• Record extracts
▼▼▼

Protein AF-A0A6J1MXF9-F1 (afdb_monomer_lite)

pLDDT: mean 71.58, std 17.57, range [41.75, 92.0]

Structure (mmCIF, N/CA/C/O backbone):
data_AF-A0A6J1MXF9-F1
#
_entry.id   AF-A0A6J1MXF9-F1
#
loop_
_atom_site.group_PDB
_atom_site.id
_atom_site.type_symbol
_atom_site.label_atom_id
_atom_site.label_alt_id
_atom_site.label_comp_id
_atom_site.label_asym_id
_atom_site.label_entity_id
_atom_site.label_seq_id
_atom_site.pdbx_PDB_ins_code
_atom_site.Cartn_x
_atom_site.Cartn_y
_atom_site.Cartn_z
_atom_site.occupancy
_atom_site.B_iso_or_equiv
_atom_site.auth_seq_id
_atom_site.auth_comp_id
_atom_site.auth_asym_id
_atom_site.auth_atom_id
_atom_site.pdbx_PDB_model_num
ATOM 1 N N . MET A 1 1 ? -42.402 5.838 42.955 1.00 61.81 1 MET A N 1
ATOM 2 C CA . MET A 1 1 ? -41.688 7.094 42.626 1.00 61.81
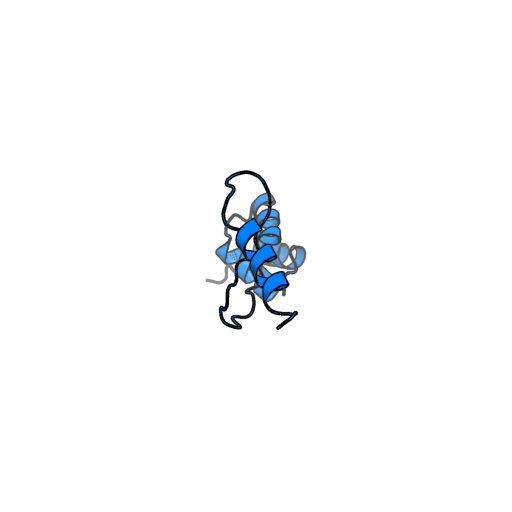 1 MET A CA 1
ATOM 3 C C . MET A 1 1 ? -40.294 7.124 43.271 1.00 61.81 1 MET A C 1
ATOM 5 O O . MET A 1 1 ? -39.954 8.089 43.934 1.00 61.81 1 MET A O 1
ATOM 9 N N . PHE A 1 2 ? -39.479 6.075 43.098 1.00 58.91 2 PHE A N 1
ATOM 10 C CA . PHE A 1 2 ? -38.118 6.014 43.669 1.00 58.91 2 PHE A CA 1
ATOM 11 C C . PHE A 1 2 ? -37.033 5.952 42.576 1.00 58.91 2 PHE A C 1
ATOM 13 O O . PHE A 1 2 ? -35.948 6.490 42.746 1.00 58.91 2 PHE A O 1
ATOM 20 N N . SER A 1 3 ? -37.348 5.402 41.400 1.00 49.75 3 SER A N 1
ATOM 21 C CA . SER A 1 3 ? -36.351 5.147 40.348 1.00 49.75 3 SER A CA 1
ATOM 22 C C . SER A 1 3 ? -36.108 6.307 39.371 1.00 49.75 3 SER A C 1
ATOM 24 O O . SER A 1 3 ? -35.181 6.239 38.572 1.00 49.75 3 SER A O 1
ATOM 26 N N . SER A 1 4 ? -36.910 7.377 39.411 1.00 65.81 4 SER A N 1
ATOM 27 C CA . SER A 1 4 ? -36.804 8.487 38.443 1.00 65.81 4 SER A CA 1
ATOM 28 C C . SER A 1 4 ? -35.856 9.608 38.883 1.00 65.81 4 SER A C 1
ATOM 30 O O . SER A 1 4 ? -35.368 10.346 38.039 1.00 65.81 4 SER A O 1
ATOM 32 N N . ALA A 1 5 ? -35.544 9.720 40.178 1.00 64.81 5 ALA A N 1
ATOM 33 C CA . ALA A 1 5 ? -34.655 10.770 40.689 1.00 64.81 5 ALA A CA 1
ATOM 34 C C . ALA A 1 5 ? -33.164 10.459 40.454 1.00 64.81 5 ALA A C 1
ATOM 36 O O . ALA A 1 5 ? -32.361 11.363 40.239 1.00 64.81 5 ALA A O 1
ATOM 37 N N . ILE A 1 6 ? -32.796 9.175 40.449 1.00 69.69 6 ILE A N 1
ATOM 38 C CA . ILE A 1 6 ? -31.401 8.732 40.296 1.00 69.69 6 ILE A CA 1
ATOM 39 C C . ILE A 1 6 ? -30.906 8.977 38.859 1.00 69.69 6 ILE A C 1
ATOM 41 O O . ILE A 1 6 ? -29.763 9.383 38.657 1.00 69.69 6 ILE A O 1
ATOM 45 N N . ASN A 1 7 ? -31.784 8.821 37.861 1.00 61.75 7 ASN A N 1
ATOM 46 C CA . ASN A 1 7 ? -31.432 9.012 36.450 1.00 61.75 7 ASN A CA 1
ATOM 47 C C . ASN A 1 7 ? -31.245 10.498 36.071 1.00 61.75 7 ASN A C 1
ATOM
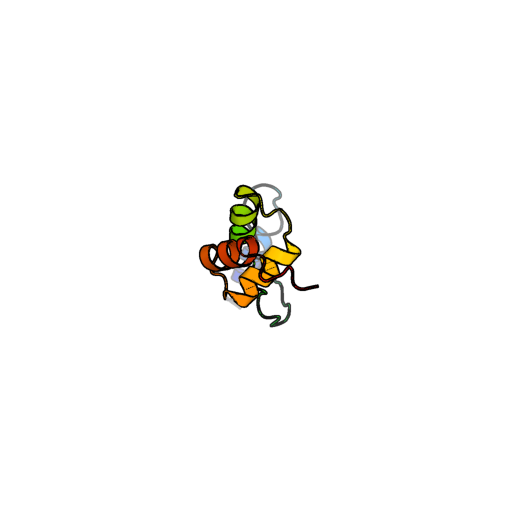 49 O O . ASN A 1 7 ? -30.489 10.838 35.158 1.00 61.75 7 ASN A O 1
ATOM 53 N N . GLU A 1 8 ? -31.905 11.404 36.798 1.00 68.00 8 GLU A N 1
ATOM 54 C CA . GLU A 1 8 ? -31.811 12.845 36.550 1.00 68.00 8 GLU A CA 1
ATOM 55 C C . GLU A 1 8 ? -30.523 13.459 37.130 1.00 68.00 8 GLU A C 1
ATOM 57 O O . GLU A 1 8 ? -29.961 14.388 36.545 1.00 68.00 8 GLU A O 1
ATOM 62 N N . ALA A 1 9 ? -29.991 12.898 38.222 1.00 60.78 9 ALA A N 1
ATOM 63 C CA . ALA A 1 9 ? -28.734 13.348 38.822 1.00 60.78 9 ALA A CA 1
ATOM 64 C C . ALA A 1 9 ? -27.509 13.033 37.941 1.00 60.78 9 ALA A C 1
ATOM 66 O O . ALA A 1 9 ? -26.633 13.883 37.775 1.00 60.78 9 ALA A O 1
ATOM 67 N N . LEU A 1 10 ? -27.475 11.852 37.313 1.00 67.69 10 LEU A N 1
ATOM 68 C CA . LEU A 1 10 ? -26.353 11.426 36.466 1.00 67.69 10 LEU A CA 1
ATOM 69 C C . LEU A 1 10 ? -26.267 12.232 35.157 1.00 67.69 10 LEU A C 1
ATOM 71 O O . LEU A 1 10 ? -25.181 12.552 34.682 1.00 67.69 10 LEU A O 1
ATOM 75 N N . THR A 1 11 ? -27.416 12.635 34.607 1.00 63.41 11 THR A N 1
ATOM 76 C CA . THR A 1 11 ? -27.479 13.406 33.353 1.00 63.41 11 THR A CA 1
ATOM 77 C C . THR A 1 11 ? -27.104 14.880 33.553 1.00 63.41 11 THR A C 1
ATOM 79 O O . THR A 1 11 ? -26.521 15.498 32.660 1.00 63.41 11 THR A O 1
ATOM 82 N N . ARG A 1 12 ? -27.405 15.465 34.723 1.00 61.28 12 ARG A N 1
ATOM 83 C CA . ARG A 1 12 ? -27.056 16.865 35.032 1.00 61.28 12 ARG A CA 1
ATOM 84 C C . ARG A 1 12 ? -25.567 17.057 35.319 1.00 61.28 12 ARG A C 1
ATOM 86 O O . ARG A 1 12 ? -25.024 18.089 34.935 1.00 61.28 12 ARG A O 1
ATOM 93 N N . ALA A 1 13 ? -24.904 16.058 35.903 1.00 60.16 13 ALA A N 1
ATOM 94 C CA . ALA A 1 13 ? -23.451 16.068 36.077 1.00 60.16 13 ALA A CA 1
ATOM 95 C C . ALA A 1 13 ? -22.689 16.123 34.734 1.00 60.16 13 ALA A C 1
ATOM 97 O O . ALA A 1 13 ? -21.571 16.619 34.688 1.00 60.16 13 ALA A O 1
ATOM 98 N N . ASN A 1 14 ? -23.315 15.692 33.631 1.00 59.38 14 ASN A N 1
ATOM 99 C CA . ASN A 1 14 ? -22.687 15.611 32.311 1.00 59.38 14 ASN A CA 1
ATOM 100 C C . ASN A 1 14 ? -22.828 16.880 31.436 1.00 59.38 14 ASN A C 1
ATOM 102 O O . ASN A 1 14 ? -22.319 16.912 30.321 1.00 59.38 14 ASN A O 1
ATOM 106 N N . ARG A 1 15 ? -23.564 17.919 31.870 1.00 58.38 15 ARG A N 1
ATOM 107 C CA . ARG A 1 15 ? -23.879 19.092 31.013 1.00 58.38 15 ARG A CA 1
ATOM 108 C C . ARG A 1 15 ? -23.346 20.439 31.502 1.00 58.38 15 ARG A C 1
ATOM 110 O O . ARG A 1 15 ? -23.514 21.427 30.794 1.00 58.38 15 ARG A O 1
ATOM 117 N N . ALA A 1 16 ? -22.699 20.506 32.663 1.00 58.41 16 ALA A N 1
ATOM 118 C CA . ALA A 1 16 ? -22.236 21.767 33.246 1.00 58.41 16 ALA A CA 1
ATOM 119 C C . ALA A 1 16 ? -20.761 21.701 33.676 1.00 58.41 16 ALA A C 1
ATOM 121 O O . ALA A 1 16 ? -20.449 21.803 34.858 1.00 58.41 16 ALA A O 1
ATOM 122 N N . GLY A 1 17 ? -19.854 21.535 32.709 1.00 46.22 17 GLY A N 1
ATOM 123 C CA . GLY A 1 17 ? -18.413 21.640 32.953 1.00 46.22 17 GLY A CA 1
ATOM 124 C C . GLY A 1 17 ? -17.568 21.316 31.723 1.00 46.22 17 GLY A C 1
ATOM 125 O O . GLY A 1 17 ? -17.141 20.187 31.541 1.00 46.22 17 GLY A O 1
ATOM 126 N N . THR A 1 18 ? -17.312 22.299 30.865 1.00 52.19 18 THR A N 1
ATOM 127 C CA . THR A 1 18 ? -16.165 22.267 29.935 1.00 52.19 18 THR A CA 1
ATOM 128 C C . THR A 1 18 ? -14.924 22.824 30.651 1.00 52.19 18 THR A C 1
ATOM 130 O O . THR A 1 18 ? -15.122 23.703 31.493 1.00 52.19 18 THR A O 1
ATOM 133 N N . PRO A 1 19 ? -13.665 22.525 30.265 1.00 53.41 19 PRO A N 1
ATOM 134 C CA . PRO A 1 19 ? -13.163 21.485 29.363 1.00 53.41 19 PRO A CA 1
ATOM 135 C C . PRO A 1 19 ? -11.896 20.793 29.925 1.00 53.41 19 PRO A C 1
ATOM 137 O O . PRO A 1 19 ? -10.834 21.402 29.976 1.00 53.41 19 PRO A O 1
ATOM 140 N N . MET A 1 20 ? -11.943 19.514 30.276 1.00 49.69 20 MET A N 1
ATOM 141 C CA . MET A 1 20 ? -10.772 18.639 30.146 1.00 49.69 20 MET A CA 1
ATOM 142 C C . MET A 1 20 ? -11.234 17.200 30.313 1.00 49.69 20 MET A C 1
ATOM 144 O O . MET A 1 20 ? -11.974 16.901 31.240 1.00 49.69 20 MET A O 1
ATOM 148 N N . GLU A 1 21 ? -10.762 16.352 29.406 1.00 51.06 21 GLU A N 1
ATOM 149 C CA . GLU A 1 21 ? -10.817 14.893 29.483 1.00 51.06 21 GLU A CA 1
ATOM 150 C C . GLU A 1 21 ? -12.199 14.247 29.298 1.00 51.06 21 GLU A C 1
ATOM 152 O O . GLU A 1 21 ? -13.073 14.260 30.156 1.00 51.06 21 GLU A O 1
ATOM 157 N N . GLN A 1 22 ? -12.346 13.591 28.144 1.00 46.84 22 GLN A N 1
ATOM 158 C CA . GLN A 1 22 ? -12.448 12.128 28.053 1.00 46.84 22 GLN A CA 1
ATOM 159 C C . GLN A 1 22 ? -13.426 11.719 26.940 1.00 46.84 22 GLN A C 1
ATOM 161 O O . GLN A 1 22 ? -14.642 11.702 27.101 1.00 46.84 22 GLN A O 1
ATOM 166 N N . SER A 1 23 ? -12.821 11.438 25.783 1.00 45.53 23 SER A N 1
ATOM 167 C CA . SER A 1 23 ? -13.167 10.426 24.777 1.00 45.53 23 SER A CA 1
ATOM 168 C C . SER A 1 23 ? -14.626 9.951 24.741 1.00 45.53 23 SER A C 1
ATOM 170 O O . SER A 1 23 ? -15.096 9.223 25.606 1.00 45.53 23 SER A O 1
ATOM 172 N N . ALA A 1 24 ? -15.387 10.389 23.741 1.00 51.12 24 ALA A N 1
ATOM 173 C CA . ALA A 1 24 ? -15.502 9.701 22.449 1.00 51.12 24 ALA A CA 1
ATOM 174 C C . 
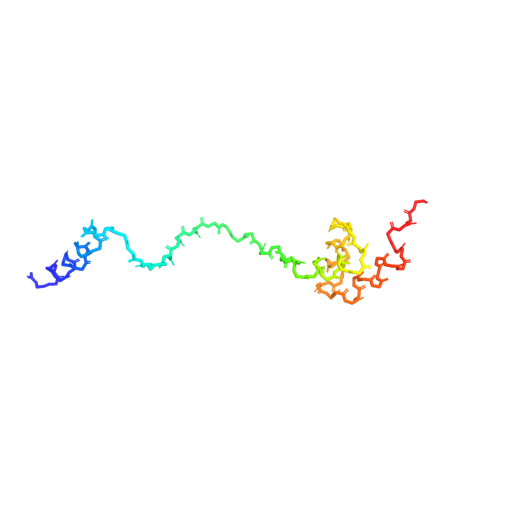ALA A 1 24 ? -16.222 8.344 22.541 1.00 51.12 24 ALA A C 1
ATOM 176 O O . ALA A 1 24 ? -15.610 7.290 22.665 1.00 51.12 24 ALA A O 1
ATOM 177 N N . ALA A 1 25 ? -17.539 8.389 22.358 1.00 44.12 25 ALA A N 1
ATOM 178 C CA . ALA A 1 25 ? -18.281 7.317 21.709 1.00 44.12 25 ALA A CA 1
ATOM 179 C C . ALA A 1 25 ? -19.165 7.976 20.648 1.00 44.12 25 ALA A C 1
ATOM 181 O O . ALA A 1 25 ? -20.300 8.382 20.898 1.00 44.12 25 ALA A O 1
ATOM 182 N N . THR A 1 26 ? -18.571 8.179 19.474 1.00 46.25 26 THR A N 1
ATOM 183 C CA . THR A 1 26 ? -19.304 8.536 18.264 1.00 46.25 26 THR A CA 1
ATOM 184 C C . THR A 1 26 ? -20.272 7.397 17.948 1.00 46.25 26 THR A C 1
ATOM 186 O O . THR A 1 26 ? -19.876 6.248 17.766 1.00 46.25 26 THR A O 1
ATOM 189 N N . SER A 1 27 ? -21.566 7.709 17.962 1.00 50.81 27 SER A N 1
ATOM 190 C CA . SER A 1 27 ? -22.571 6.884 17.305 1.00 50.81 27 SER A CA 1
ATOM 191 C C . SER A 1 27 ? -22.421 7.121 15.809 1.00 50.81 27 SER A C 1
ATOM 193 O O . SER A 1 27 ? -22.794 8.189 15.333 1.00 50.81 27 SER A O 1
ATOM 195 N N . SER A 1 28 ? -21.886 6.142 15.080 1.00 46.72 28 SER A N 1
ATOM 196 C CA . SER A 1 28 ? -22.026 6.101 13.626 1.00 46.72 28 SER A CA 1
ATOM 197 C C . SER A 1 28 ? -22.814 4.857 13.240 1.00 46.72 28 SER A C 1
ATOM 199 O O . SER A 1 28 ? -22.297 3.745 13.198 1.00 46.72 28 SER A O 1
ATOM 201 N N . SER A 1 29 ? -24.109 5.070 13.013 1.00 50.81 29 SER A N 1
ATOM 202 C CA . SER A 1 29 ? -24.946 4.196 12.201 1.00 50.81 29 SER A CA 1
ATOM 203 C C . SER A 1 29 ? -24.599 4.462 10.736 1.00 50.81 29 SER A C 1
ATOM 205 O O . SER A 1 29 ? -25.183 5.358 10.134 1.00 50.81 29 SER A O 1
ATOM 207 N N . GLN A 1 30 ? -23.657 3.719 10.161 1.00 46.72 30 GLN A N 1
ATOM 208 C CA . GLN A 1 30 ? -23.462 3.651 8.711 1.00 46.72 30 GLN A CA 1
ATOM 209 C C . GLN A 1 30 ? -23.250 2.189 8.306 1.00 46.72 30 GLN A C 1
ATOM 211 O O . GLN A 1 30 ? -22.729 1.393 9.078 1.00 46.72 30 GLN A O 1
ATOM 216 N N . SER A 1 31 ? -23.806 1.870 7.143 1.00 41.75 31 SER A N 1
ATOM 217 C CA . SER A 1 31 ? -24.037 0.583 6.488 1.00 41.75 31 SER A CA 1
ATOM 218 C C . SER A 1 31 ? -22.990 -0.524 6.688 1.00 41.75 31 SER A C 1
ATOM 220 O O . SER A 1 31 ? -21.820 -0.233 6.913 1.00 41.75 31 SER A O 1
ATOM 222 N N . PRO A 1 32 ? -23.366 -1.802 6.479 1.00 46.03 32 PRO A N 1
ATOM 223 C CA . PRO A 1 32 ? -22.408 -2.852 6.150 1.00 46.03 32 PRO A CA 1
ATOM 224 C C . PRO A 1 32 ? -21.868 -2.614 4.727 1.00 46.03 32 PRO A C 1
ATOM 226 O O . PRO A 1 32 ? -22.188 -3.348 3.799 1.00 46.03 32 PRO A O 1
ATOM 229 N N . GLU A 1 33 ? -21.107 -1.540 4.529 1.00 47.62 33 GLU A N 1
ATOM 230 C CA . GLU A 1 33 ? -20.026 -1.576 3.550 1.00 47.62 33 GLU A CA 1
ATOM 231 C C . GLU A 1 33 ? -18.959 -2.441 4.212 1.00 47.62 33 GLU A C 1
ATOM 233 O O . GLU A 1 33 ? -18.521 -2.149 5.328 1.00 47.62 33 GLU A O 1
ATOM 238 N N . GLU A 1 34 ? -18.650 -3.583 3.593 1.00 47.88 34 GLU A N 1
ATOM 239 C CA . GLU A 1 34 ? -17.494 -4.384 3.982 1.00 47.88 34 GLU A CA
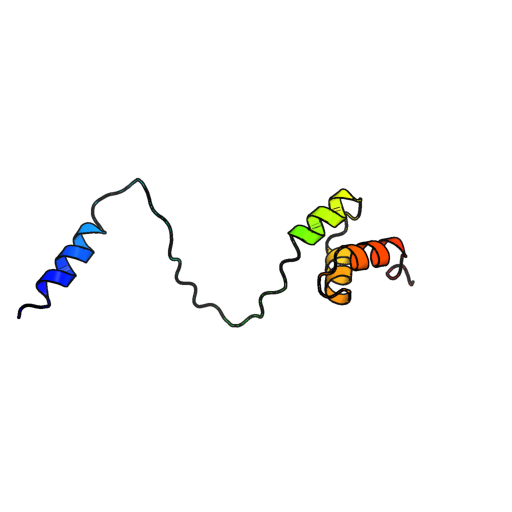 1
ATOM 240 C C . GLU A 1 34 ? -16.327 -3.418 4.182 1.00 47.88 34 GLU A C 1
ATOM 242 O O . GLU A 1 34 ? -16.114 -2.570 3.312 1.00 47.88 34 GLU A O 1
ATOM 247 N N . PRO A 1 35 ? -15.629 -3.459 5.329 1.00 53.84 35 PRO A N 1
ATOM 248 C CA . PRO A 1 35 ? -14.453 -2.636 5.503 1.00 53.84 35 PRO A CA 1
ATOM 249 C C . PRO A 1 35 ? -13.494 -3.037 4.387 1.00 53.84 35 PRO A C 1
ATOM 251 O O . PRO A 1 35 ? -12.899 -4.114 4.451 1.00 53.84 35 PRO A O 1
ATOM 254 N N . GLU A 1 36 ? -13.413 -2.206 3.342 1.00 58.78 36 GLU A N 1
ATOM 255 C CA . GLU A 1 36 ? -12.350 -2.273 2.350 1.00 58.78 36 GLU A CA 1
ATOM 256 C C . GLU A 1 36 ? -11.074 -2.439 3.169 1.00 58.78 36 GLU A C 1
ATOM 258 O O . GLU A 1 36 ? -10.838 -1.631 4.078 1.00 58.78 36 GLU A O 1
ATOM 263 N N . PRO A 1 37 ? -10.325 -3.533 2.972 1.00 64.25 37 PRO A N 1
ATOM 264 C CA . PRO A 1 37 ? -9.166 -3.803 3.793 1.00 64.25 37 PRO A CA 1
ATOM 265 C C . PRO A 1 37 ? -8.229 -2.606 3.662 1.00 64.25 37 PRO A C 1
ATOM 267 O O . PRO A 1 37 ? -7.652 -2.366 2.603 1.00 64.25 37 PRO A O 1
ATOM 270 N N . GLU A 1 38 ? -8.135 -1.820 4.735 1.00 74.19 38 GLU A N 1
ATOM 271 C CA . GLU A 1 38 ? -7.274 -0.650 4.796 1.00 74.19 38 GLU A CA 1
ATOM 272 C C . GLU A 1 38 ? -5.830 -1.143 4.734 1.00 74.19 38 GLU A C 1
ATOM 274 O O . GLU A 1 38 ? -5.188 -1.446 5.741 1.00 74.19 38 GLU A O 1
ATOM 279 N N . TYR A 1 39 ? -5.312 -1.252 3.515 1.00 87.31 39 TYR A N 1
ATOM 280 C CA . TYR A 1 39 ? -3.954 -1.681 3.230 1.00 87.31 39 TYR A CA 1
ATOM 281 C C . TYR A 1 39 ? -2.920 -0.584 3.543 1.00 87.31 39 TYR A C 1
ATOM 283 O O . TYR A 1 39 ? -1.814 -0.580 3.016 1.00 87.31 39 TYR A O 1
ATOM 291 N N . THR A 1 40 ? -3.250 0.366 4.414 1.00 86.50 40 THR A N 1
ATOM 292 C CA . THR A 1 40 ? -2.477 1.580 4.707 1.00 86.50 40 THR A CA 1
ATOM 293 C C . THR A 1 40 ? -1.079 1.274 5.251 1.00 86.50 40 THR A C 1
ATOM 295 O O . THR A 1 40 ? -0.120 1.993 4.970 1.00 86.50 40 THR A O 1
ATOM 298 N N . THR A 1 41 ? -0.934 0.188 6.018 1.00 89.81 41 THR A N 1
ATOM 299 C CA . THR A 1 41 ? 0.371 -0.275 6.530 1.00 89.81 41 THR A CA 1
ATOM 300 C C . THR A 1 41 ? 1.188 -0.939 5.422 1.00 89.81 41 THR A C 1
ATOM 302 O O . THR A 1 41 ? 2.395 -0.740 5.307 1.00 89.81 41 THR A O 1
ATOM 305 N N . GLN A 1 42 ? 0.516 -1.719 4.581 1.00 92.00 42 GLN A N 1
ATOM 306 C CA . GLN A 1 42 ? 1.096 -2.440 3.459 1.00 92.00 42 GLN A CA 1
ATOM 307 C C . GLN A 1 42 ? 1.595 -1.476 2.378 1.00 92.00 42 GLN A C 1
ATOM 309 O O . GLN A 1 42 ? 2.719 -1.618 1.904 1.00 92.00 42 GLN A O 1
ATOM 314 N N . LEU A 1 43 ? 0.801 -0.452 2.062 1.00 90.56 43 LEU A N 1
ATOM 315 C CA . LEU A 1 43 ? 1.167 0.625 1.151 1.00 90.56 43 LEU A CA 1
ATOM 316 C C . LEU A 1 43 ? 2.397 1.380 1.644 1.00 90.56 43 LEU A C 1
ATOM 318 O O . LEU A 1 43 ? 3.319 1.576 0.860 1.00 90.56 43 LEU A O 1
ATOM 322 N N . GLN A 1 44 ? 2.465 1.743 2.929 1.00 90.81 44 GLN A N 1
ATOM 323 C CA . GLN A 1 44 ? 3.659 2.392 3.487 1.00 90.81 44 GLN A CA 1
ATOM 324 C C . GLN A 1 44 ? 4.915 1.541 3.284 1.00 90.81 44 GLN A C 1
ATOM 326 O O . GLN A 1 44 ? 5.914 2.042 2.776 1.00 90.81 44 GLN A O 1
ATOM 331 N N . HIS A 1 45 ? 4.844 0.243 3.576 1.00 91.38 45 HIS A N 1
ATOM 332 C CA . HIS A 1 45 ? 5.980 -0.658 3.391 1.00 91.38 45 HIS A CA 1
ATOM 333 C C . HIS A 1 45 ? 6.389 -0.782 1.908 1.00 91.38 45 HIS A C 1
ATOM 335 O O . HIS A 1 45 ? 7.572 -0.796 1.578 1.00 91.38 45 HIS A O 1
ATOM 341 N N . MET A 1 46 ? 5.423 -0.820 0.987 1.00 90.62 46 MET A N 1
ATOM 342 C CA . MET A 1 46 ? 5.694 -0.829 -0.456 1.00 90.62 46 MET A CA 1
ATOM 343 C C . MET A 1 46 ? 6.343 0.487 -0.926 1.00 90.62 46 MET A C 1
ATOM 345 O O . MET A 1 46 ? 7.332 0.452 -1.662 1.00 90.62 46 MET A O 1
ATOM 349 N N . ASN A 1 47 ? 5.862 1.633 -0.438 1.00 89.56 47 ASN A N 1
ATOM 350 C CA . ASN A 1 47 ? 6.425 2.958 -0.717 1.00 89.56 47 ASN A CA 1
ATOM 351 C C . ASN A 1 47 ? 7.878 3.082 -0.231 1.00 89.56 47 ASN A C 1
ATOM 353 O O . ASN A 1 47 ? 8.721 3.624 -0.945 1.00 89.56 47 ASN A O 1
ATOM 357 N N . GLU A 1 48 ? 8.197 2.528 0.941 1.00 89.69 48 GLU A N 1
ATOM 358 C CA . GLU A 1 48 ? 9.565 2.483 1.480 1.00 89.69 48 GLU A CA 1
ATOM 359 C C . GLU A 1 48 ? 10.536 1.697 0.582 1.00 89.69 48 GLU A C 1
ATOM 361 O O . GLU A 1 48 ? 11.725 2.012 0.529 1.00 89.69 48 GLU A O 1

▲▲▲

• What to produce
All lines above between those holding "ATOM 95 C C" and "ATOM 99 C CA", inclusive, must be set down unchanged, and no other line may be included.

• Answer space
ATOM 95 C C . ALA A 1 13 ? -22.689 16.123 34.734 1.00 60.16 13 ALA A C 1
ATOM 97 O O . ALA A 1 13 ? -21.571 16.619 34.688 1.00 60.16 13 ALA A O 1
ATOM 98 N N . ASN A 1 14 ? -23.315 15.692 33.631 1.00 59.38 14 ASN A N 1
ATOM 99 C CA . ASN A 1 14 ? -22.687 15.611 32.311 1.00 59.38 14 ASN A CA 1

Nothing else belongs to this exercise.